TASK INSTRUCTIONS
Retype the records below from their first line through the line containing "ATOM 13 O O", and include nothing else.

RECORD SET
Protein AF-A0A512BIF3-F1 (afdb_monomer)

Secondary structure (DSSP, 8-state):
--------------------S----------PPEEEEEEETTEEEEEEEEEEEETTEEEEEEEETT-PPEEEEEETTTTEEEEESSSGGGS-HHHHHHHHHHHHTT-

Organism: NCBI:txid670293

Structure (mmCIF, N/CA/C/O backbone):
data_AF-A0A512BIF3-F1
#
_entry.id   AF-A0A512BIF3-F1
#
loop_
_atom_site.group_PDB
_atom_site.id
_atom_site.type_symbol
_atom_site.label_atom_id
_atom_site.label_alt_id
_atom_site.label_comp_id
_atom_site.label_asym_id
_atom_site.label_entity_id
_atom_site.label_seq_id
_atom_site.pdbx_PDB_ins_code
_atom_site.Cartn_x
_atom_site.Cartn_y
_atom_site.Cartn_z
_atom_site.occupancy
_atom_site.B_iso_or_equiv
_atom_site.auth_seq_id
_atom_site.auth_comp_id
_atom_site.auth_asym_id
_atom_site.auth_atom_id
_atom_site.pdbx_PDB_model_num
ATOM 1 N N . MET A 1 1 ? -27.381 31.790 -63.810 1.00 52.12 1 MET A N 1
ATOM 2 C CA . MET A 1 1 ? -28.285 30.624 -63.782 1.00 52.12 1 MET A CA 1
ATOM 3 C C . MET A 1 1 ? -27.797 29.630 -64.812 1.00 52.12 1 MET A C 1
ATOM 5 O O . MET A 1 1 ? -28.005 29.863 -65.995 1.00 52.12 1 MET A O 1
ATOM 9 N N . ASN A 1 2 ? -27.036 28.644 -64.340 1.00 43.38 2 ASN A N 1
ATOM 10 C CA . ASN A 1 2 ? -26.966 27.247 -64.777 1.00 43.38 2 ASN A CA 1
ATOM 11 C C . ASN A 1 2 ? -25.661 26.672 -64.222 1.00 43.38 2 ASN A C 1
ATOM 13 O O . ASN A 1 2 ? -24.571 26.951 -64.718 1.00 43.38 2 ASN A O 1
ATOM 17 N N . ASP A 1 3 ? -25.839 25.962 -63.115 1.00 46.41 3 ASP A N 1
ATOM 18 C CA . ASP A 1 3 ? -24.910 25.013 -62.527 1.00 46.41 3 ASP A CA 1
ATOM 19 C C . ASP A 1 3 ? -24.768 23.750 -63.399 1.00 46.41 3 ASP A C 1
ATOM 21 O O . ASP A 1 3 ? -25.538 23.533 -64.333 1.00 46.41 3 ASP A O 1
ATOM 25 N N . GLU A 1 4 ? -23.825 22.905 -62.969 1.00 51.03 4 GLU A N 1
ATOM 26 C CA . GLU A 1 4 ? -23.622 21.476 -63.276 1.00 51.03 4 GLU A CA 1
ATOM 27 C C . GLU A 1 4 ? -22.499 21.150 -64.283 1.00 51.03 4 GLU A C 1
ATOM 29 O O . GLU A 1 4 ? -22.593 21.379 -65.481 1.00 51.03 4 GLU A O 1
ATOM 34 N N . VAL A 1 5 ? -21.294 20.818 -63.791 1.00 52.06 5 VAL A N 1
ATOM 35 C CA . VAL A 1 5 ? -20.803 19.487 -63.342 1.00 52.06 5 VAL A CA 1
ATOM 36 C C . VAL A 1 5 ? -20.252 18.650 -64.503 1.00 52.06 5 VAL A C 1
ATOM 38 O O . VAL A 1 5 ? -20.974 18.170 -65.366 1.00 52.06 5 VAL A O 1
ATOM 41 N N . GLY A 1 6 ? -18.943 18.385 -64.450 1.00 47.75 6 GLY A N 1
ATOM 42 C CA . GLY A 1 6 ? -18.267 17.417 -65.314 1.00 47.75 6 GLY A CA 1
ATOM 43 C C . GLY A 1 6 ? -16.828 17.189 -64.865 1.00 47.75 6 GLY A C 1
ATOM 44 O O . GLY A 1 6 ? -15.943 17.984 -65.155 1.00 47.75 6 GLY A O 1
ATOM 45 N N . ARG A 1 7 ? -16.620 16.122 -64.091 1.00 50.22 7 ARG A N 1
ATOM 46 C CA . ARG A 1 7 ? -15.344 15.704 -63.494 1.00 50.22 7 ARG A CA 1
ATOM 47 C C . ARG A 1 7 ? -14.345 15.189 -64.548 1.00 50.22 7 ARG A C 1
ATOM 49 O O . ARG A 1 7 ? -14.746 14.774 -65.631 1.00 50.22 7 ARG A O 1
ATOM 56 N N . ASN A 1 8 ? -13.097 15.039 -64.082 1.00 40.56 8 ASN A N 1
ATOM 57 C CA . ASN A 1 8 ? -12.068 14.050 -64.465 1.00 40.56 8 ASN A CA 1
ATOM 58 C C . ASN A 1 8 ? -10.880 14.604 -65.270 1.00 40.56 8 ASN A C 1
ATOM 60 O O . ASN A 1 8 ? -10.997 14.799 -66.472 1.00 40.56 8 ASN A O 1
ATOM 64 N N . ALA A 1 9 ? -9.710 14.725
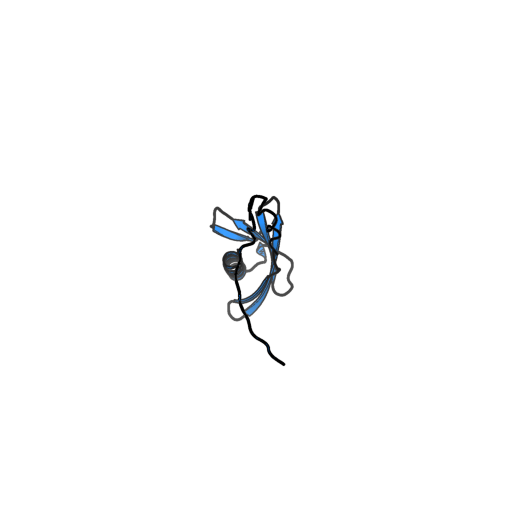 -64.623 1.00 45.03 9 ALA A N 1
ATOM 65 C CA . ALA A 1 9 ? -8.466 14.079 -65.077 1.00 45.03 9 ALA A CA 1
ATOM 66 C C . ALA A 1 9 ? -7.254 14.429 -64.180 1.00 45.03 9 ALA A C 1
ATOM 68 O O . ALA A 1 9 ? -6.661 15.494 -64.275 1.00 45.03 9 ALA A O 1
ATOM 69 N N . VAL A 1 10 ? -6.888 13.458 -63.336 1.00 49.91 10 VAL A N 1
ATOM 70 C CA . VAL A 1 10 ? -5.518 12.978 -63.060 1.00 49.91 10 VAL A CA 1
ATOM 71 C C . VAL A 1 10 ? -4.384 13.989 -62.784 1.00 49.91 10 VAL A C 1
ATOM 73 O O . VAL A 1 10 ? -3.634 14.388 -63.667 1.00 49.91 10 VAL A O 1
ATOM 76 N N . GLY A 1 11 ? -4.139 14.247 -61.494 1.00 42.44 11 GLY A N 1
ATOM 77 C CA . GLY A 1 11 ? -2.891 14.818 -60.972 1.00 42.44 11 GLY A CA 1
ATOM 78 C C . GLY A 1 11 ? -2.250 13.883 -59.945 1.00 42.44 11 GLY A C 1
ATOM 79 O O . GLY A 1 11 ? -2.734 13.721 -58.832 1.00 42.44 11 GLY A O 1
ATOM 80 N N . ARG A 1 12 ? -1.174 13.225 -60.359 1.00 51.09 12 ARG A N 1
ATOM 81 C CA . ARG A 1 12 ? -0.437 12.136 -59.706 1.00 51.09 12 ARG A CA 1
ATOM 82 C C . ARG A 1 12 ? 0.249 12.599 -58.406 1.00 51.09 12 ARG A C 1
ATOM 84 O O . ARG A 1 12 ? 1.379 13.076 -58.451 1.00 51.09 12 ARG A O 1
ATOM 91 N N . PHE A 1 13 ? -0.385 12.425 -57.244 1.00 37.88 13 PHE A N 1
ATOM 92 C CA . PHE A 1 13 ? 0.296 12.612 -55.956 1.00 37.88 13 PHE A CA 1
ATOM 93 C C . PHE A 1 13 ? 1.190 11.405 -55.652 1.00 37.88 13 PHE A C 1
ATOM 95 O O . PHE A 1 13 ? 0.748 10.343 -55.221 1.00 37.88 13 PHE A O 1
ATOM 102 N N . SER A 1 14 ? 2.482 11.586 -55.916 1.00 46.25 14 SER A N 1
ATOM 103 C CA . SER A 1 14 ? 3.556 10.703 -55.478 1.00 46.25 14 SER A CA 1
ATOM 104 C C . SER A 1 14 ? 3.693 10.781 -53.956 1.00 46.25 14 SER A C 1
ATOM 106 O O . SER A 1 14 ? 4.505 11.542 -53.432 1.00 46.25 14 SER A O 1
ATOM 108 N N . ILE A 1 15 ? 2.927 9.965 -53.238 1.00 48.06 15 ILE A N 1
ATOM 109 C CA . ILE A 1 15 ? 3.127 9.745 -51.806 1.00 48.06 15 ILE A CA 1
ATOM 110 C C . ILE A 1 15 ? 4.241 8.705 -51.663 1.00 48.06 15 ILE A C 1
ATOM 112 O O . ILE A 1 15 ? 4.003 7.511 -51.504 1.00 48.06 15 ILE A O 1
ATOM 116 N N . ARG A 1 16 ? 5.500 9.150 -51.732 1.00 49.62 16 ARG A N 1
ATOM 117 C CA . ARG A 1 16 ? 6.603 8.387 -51.139 1.00 49.62 16 ARG A CA 1
ATOM 118 C C . ARG A 1 16 ? 6.544 8.613 -49.633 1.00 49.62 16 ARG A C 1
ATOM 120 O O . ARG A 1 16 ? 7.293 9.418 -49.089 1.00 49.62 16 ARG A O 1
ATOM 127 N N . ALA A 1 17 ? 5.625 7.915 -48.970 1.00 44.50 17 ALA A N 1
ATOM 128 C CA . ALA A 1 17 ? 5.621 7.795 -47.523 1.00 44.50 17 ALA A CA 1
ATOM 129 C C . ALA A 1 17 ? 6.867 7.000 -47.108 1.00 44.50 17 ALA A C 1
ATOM 131 O O . ALA A 1 17 ? 6.845 5.778 -47.007 1.00 44.50 17 ALA A O 1
ATOM 132 N N . LYS A 1 18 ? 7.977 7.700 -46.863 1.00 45.41 18 LYS 
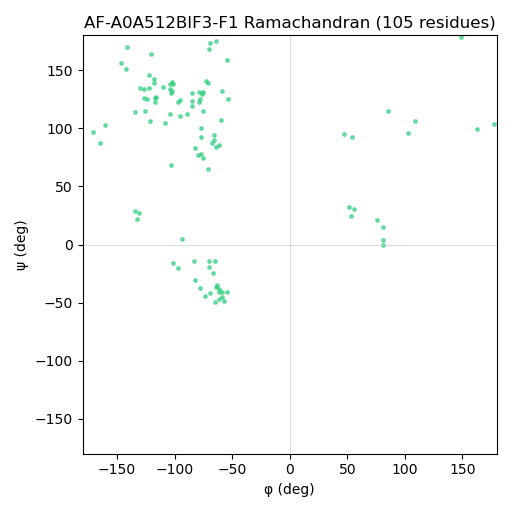A N 1
ATOM 133 C CA . LYS A 1 18 ? 8.984 7.219 -45.916 1.00 45.41 18 LYS A CA 1
ATOM 134 C C . LYS A 1 18 ? 8.423 7.455 -44.513 1.00 45.41 18 LYS A C 1
ATOM 136 O O . LYS A 1 18 ? 8.805 8.394 -43.827 1.00 45.41 18 LYS A O 1
ATOM 141 N N . ALA A 1 19 ? 7.461 6.624 -44.123 1.00 50.91 19 ALA A N 1
ATOM 142 C CA . ALA A 1 19 ? 7.061 6.484 -42.734 1.00 50.91 19 ALA A CA 1
ATOM 143 C C . ALA A 1 19 ? 8.126 5.632 -42.043 1.00 50.91 19 ALA A C 1
ATOM 145 O O . ALA A 1 19 ? 8.100 4.410 -42.124 1.00 50.91 19 ALA A O 1
ATOM 146 N N . LEU A 1 20 ? 9.118 6.295 -41.460 1.00 51.62 20 LEU A N 1
ATOM 147 C CA . LEU A 1 20 ? 10.113 5.705 -40.569 1.00 51.62 20 LEU A CA 1
ATOM 148 C C . LEU A 1 20 ? 10.802 6.866 -39.859 1.00 51.62 20 LEU A C 1
ATOM 150 O O . LEU A 1 20 ? 11.811 7.365 -40.344 1.00 51.62 20 LEU A O 1
ATOM 154 N N . PHE A 1 21 ? 10.237 7.322 -38.739 1.00 46.09 21 PHE A N 1
ATOM 155 C CA . PHE A 1 21 ? 11.047 7.865 -37.650 1.00 46.09 21 PHE A CA 1
ATOM 156 C C . PHE A 1 21 ? 10.270 7.863 -36.323 1.00 46.09 21 PHE A C 1
ATOM 158 O O . PHE A 1 21 ? 9.391 8.682 -36.084 1.00 46.09 21 PHE A O 1
ATOM 165 N N . LEU A 1 22 ? 10.631 6.871 -35.507 1.00 44.81 22 LEU A N 1
ATOM 166 C CA . LEU A 1 22 ? 10.577 6.792 -34.047 1.00 44.81 22 LEU A CA 1
ATOM 167 C C . LEU A 1 22 ? 9.246 7.061 -33.325 1.00 44.81 22 LEU A C 1
ATOM 169 O O . LEU A 1 22 ? 8.957 8.141 -32.819 1.00 44.81 22 LEU A O 1
ATOM 173 N N . CYS A 1 23 ? 8.528 5.962 -33.108 1.00 38.28 23 CYS A N 1
ATOM 174 C CA . CYS A 1 23 ? 7.539 5.783 -32.052 1.00 38.28 23 CYS A CA 1
ATOM 175 C C . CYS A 1 23 ? 8.214 5.668 -30.662 1.00 38.28 23 CYS A C 1
ATOM 177 O O . CYS A 1 23 ? 8.184 4.601 -30.052 1.00 38.28 23 CYS A O 1
ATOM 179 N N . SER A 1 24 ? 8.876 6.720 -30.159 1.00 49.50 24 SER A N 1
ATOM 180 C CA . SER A 1 24 ? 9.715 6.588 -28.945 1.00 49.50 24
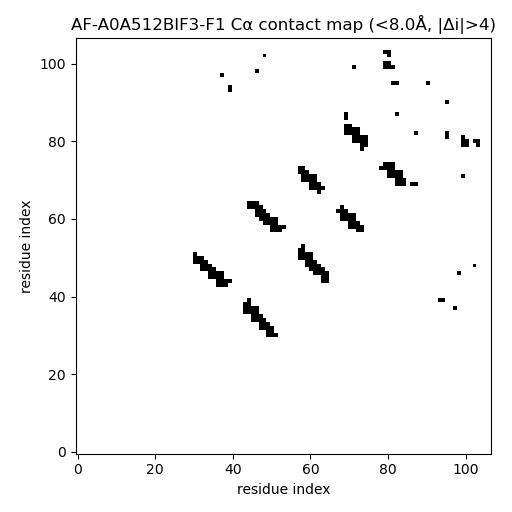 SER A CA 1
ATOM 181 C C . SER A 1 24 ? 9.560 7.667 -27.866 1.00 49.50 24 SER A C 1
ATOM 183 O O . SER A 1 24 ? 10.510 7.889 -27.126 1.00 49.50 24 SER A O 1
ATOM 185 N N . ILE A 1 25 ? 8.397 8.315 -27.699 1.00 50.06 25 ILE A N 1
ATOM 186 C CA . ILE A 1 25 ? 8.226 9.296 -26.595 1.00 50.06 25 ILE A CA 1
ATOM 187 C C . ILE A 1 25 ? 6.932 9.147 -25.774 1.00 50.06 25 ILE A C 1
ATOM 189 O O . ILE A 1 25 ? 6.527 10.075 -25.085 1.00 50.06 25 ILE A O 1
ATOM 193 N N . PHE A 1 26 ? 6.299 7.973 -25.762 1.00 43.59 26 PHE A N 1
ATOM 194 C CA . PHE A 1 26 ? 5.237 7.675 -24.788 1.00 43.59 26 PHE A CA 1
ATOM 195 C C . PHE A 1 26 ? 5.774 6.773 -23.680 1.00 43.59 26 PHE A C 1
ATOM 197 O O . PHE A 1 26 ? 5.429 5.601 -23.582 1.00 43.59 26 PHE A O 1
ATOM 204 N N . LYS A 1 27 ? 6.667 7.319 -22.854 1.00 44.66 27 LYS A N 1
ATOM 205 C CA . LYS A 1 27 ? 6.989 6.722 -21.552 1.00 44.66 27 LYS A CA 1
ATOM 206 C C . LYS A 1 27 ? 6.955 7.745 -20.420 1.00 44.66 27 LYS A C 1
ATOM 208 O O . LYS A 1 27 ? 7.595 7.550 -19.400 1.00 44.66 27 LYS A O 1
ATOM 213 N N . THR A 1 28 ? 6.163 8.807 -20.563 1.00 47.03 28 THR A N 1
ATOM 214 C CA . THR A 1 28 ? 5.643 9.509 -19.386 1.00 47.03 28 THR A CA 1
ATOM 215 C C . THR A 1 28 ? 4.462 8.683 -18.895 1.00 47.03 28 THR A C 1
ATOM 217 O O . THR A 1 28 ? 3.311 8.974 -19.215 1.00 47.03 28 THR A O 1
ATOM 220 N N . TYR A 1 29 ? 4.751 7.569 -18.214 1.00 51.12 29 TYR A N 1
ATOM 221 C CA . TYR A 1 29 ? 3.735 6.907 -17.406 1.00 51.12 29 TYR A CA 1
ATOM 222 C C . TYR A 1 29 ? 3.303 7.950 -16.387 1.00 51.12 29 TYR A C 1
ATOM 224 O O . TYR A 1 29 ? 4.068 8.318 -15.499 1.00 51.12 29 TYR A O 1
ATOM 232 N N . TYR A 1 30 ? 2.102 8.483 -16.571 1.00 52.94 30 TYR A N 1
ATOM 233 C CA . TYR A 1 30 ? 1.381 9.143 -15.504 1.00 52.94 30 TYR A CA 1
ATOM 234 C C . TYR A 1 30 ? 1.152 8.074 -14.431 1.00 52.94 30 TYR A C 1
ATOM 236 O O . TYR A 1 30 ? 0.144 7.371 -14.444 1.00 52.94 30 TYR A O 1
ATOM 244 N N . MET A 1 31 ? 2.140 7.901 -13.557 1.00 66.19 31 MET A N 1
ATOM 245 C CA . MET A 1 31 ? 1.986 7.260 -12.263 1.00 66.19 31 MET A CA 1
ATOM 246 C C . MET A 1 31 ? 1.030 8.159 -11.480 1.00 66.19 31 MET A C 1
ATOM 248 O O . MET A 1 31 ? 1.439 9.118 -10.839 1.00 66.19 31 MET A O 1
ATOM 252 N N . GLN A 1 32 ? -0.267 7.956 -11.703 1.00 71.31 32 GLN A N 1
ATOM 253 C CA . GLN A 1 32 ? -1.315 8.735 -11.061 1.00 71.31 32 GLN A CA 1
ATOM 254 C C . GLN A 1 32 ? -1.434 8.262 -9.624 1.00 71.31 32 GLN A C 1
ATOM 256 O O . GLN A 1 32 ? -1.590 7.060 -9.398 1.00 71.31 32 GLN A O 1
ATOM 261 N N . ASP A 1 33 ? -1.448 9.204 -8.689 1.00 83.81 33 ASP A N 1
ATOM 262 C CA . ASP A 1 33 ? -1.824 8.928 -7.311 1.00 83.81 33 ASP A CA 1
ATOM 263 C C . ASP A 1 33 ? -3.192 8.240 -7.292 1.00 83.81 33 ASP A C 1
ATOM 265 O O . ASP A 1 33 ? -4.176 8.714 -7.868 1.00 83.81 33 ASP A O 1
ATOM 269 N N . GLN A 1 34 ? -3.244 7.084 -6.648 1.00 86.94 34 GLN A N 1
ATOM 270 C CA . GLN A 1 34 ? -4.446 6.292 -6.482 1.00 86.94 34 GLN A CA 1
ATOM 271 C C . GLN A 1 34 ? -4.980 6.512 -5.077 1.00 86.94 34 GLN A C 1
ATOM 273 O O . GLN A 1 34 ? -4.237 6.529 -4.104 1.00 86.94 34 GLN A O 1
ATOM 278 N N . SER A 1 35 ? -6.292 6.656 -4.947 1.00 89.56 35 SER A N 1
ATOM 279 C CA . SER A 1 35 ? -6.936 6.601 -3.640 1.00 89.56 35 SER A CA 1
ATOM 280 C C . SER A 1 35 ? -8.110 5.646 -3.702 1.00 89.56 35 SER A C 1
ATOM 282 O O . SER A 1 35 ? -8.876 5.636 -4.666 1.00 89.56 35 SER A O 1
ATOM 284 N N . PHE A 1 36 ? -8.221 4.793 -2.695 1.00 90.69 36 PHE A N 1
ATOM 285 C CA . PHE A 1 36 ? -9.262 3.785 -2.617 1.00 90.69 36 PHE A CA 1
ATOM 286 C C . PHE A 1 36 ? -9.670 3.560 -1.168 1.00 90.69 36 PHE A C 1
ATOM 288 O O . PHE A 1 36 ? -8.928 3.840 -0.230 1.00 90.69 36 PHE A O 1
ATOM 295 N N . GLN A 1 37 ? -10.893 3.075 -0.992 1.00 91.19 37 GLN A N 1
ATOM 296 C CA . GLN A 1 37 ? -11.425 2.730 0.316 1.00 91.19 37 GLN A CA 1
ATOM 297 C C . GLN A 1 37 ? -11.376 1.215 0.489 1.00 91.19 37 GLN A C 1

SOLUTION
Protein AF-A0A512BIF3-F1 (afdb_monomer)

Secondary structure (DSSP, 8-state):
--------------------S----------PPEEEEEEETTEEEEEEEEEEEETTEEEEEEEETT-PPEEEEEETTTTEEEEESSSGGGS-HHHHHHHHHHHHTT-

Organism: NCBI:txid670293

Structure (mmCIF, N/CA/C/O backbone):
data_AF-A0A512BIF3-F1
#
_entry.id   AF-A0A512BIF3-F1
#
loop_
_atom_site.group_PDB
_atom_site.id
_atom_site.type_symbol
_atom_site.label_atom_id
_atom_site.label_alt_id
_atom_site.label_comp_id
_atom_site.label_asym_id
_atom_site.label_entity_id
_atom_site.label_seq_id
_atom_site.pdbx_PDB_ins_code
_atom_site.Cartn_x
_atom_site.Cartn_y
_atom_site.Cartn_z
_atom_site.occupancy
_atom_site.B_iso_or_equiv
_atom_site.auth_seq_id
_atom_site.auth_comp_id
_atom_site.auth_asym_id
_atom_site.auth_atom_id
_atom_site.pdbx_PDB_model_num
ATOM 1 N N . MET A 1 1 ? -27.381 31.790 -63.810 1.00 52.12 1 MET A N 1
ATOM 2 C CA . MET A 1 1 ? -28.285 30.624 -63.782 1.00 52.12 1 MET A CA 1
ATOM 3 C C . MET A 1 1 ? -27.797 29.630 -64.812 1.00 52.12 1 MET A C 1
ATOM 5 O O . MET A 1 1 ? -28.005 29.863 -65.995 1.00 52.12 1 MET A O 1
ATOM 9 N N . ASN A 1 2 ? -27.036 28.644 -64.340 1.00 43.38 2 ASN A N 1
ATOM 10 C CA . ASN A 1 2 ? -26.966 27.247 -64.777 1.00 43.38 2 ASN A CA 1
ATOM 11 C C . ASN A 1 2 ? -25.661 26.672 -64.222 1.00 43.38 2 ASN A C 1
ATOM 13 O O . ASN A 1 2 ? -24.571 26.951 -64.718 1.00 43.38 2 ASN A O 1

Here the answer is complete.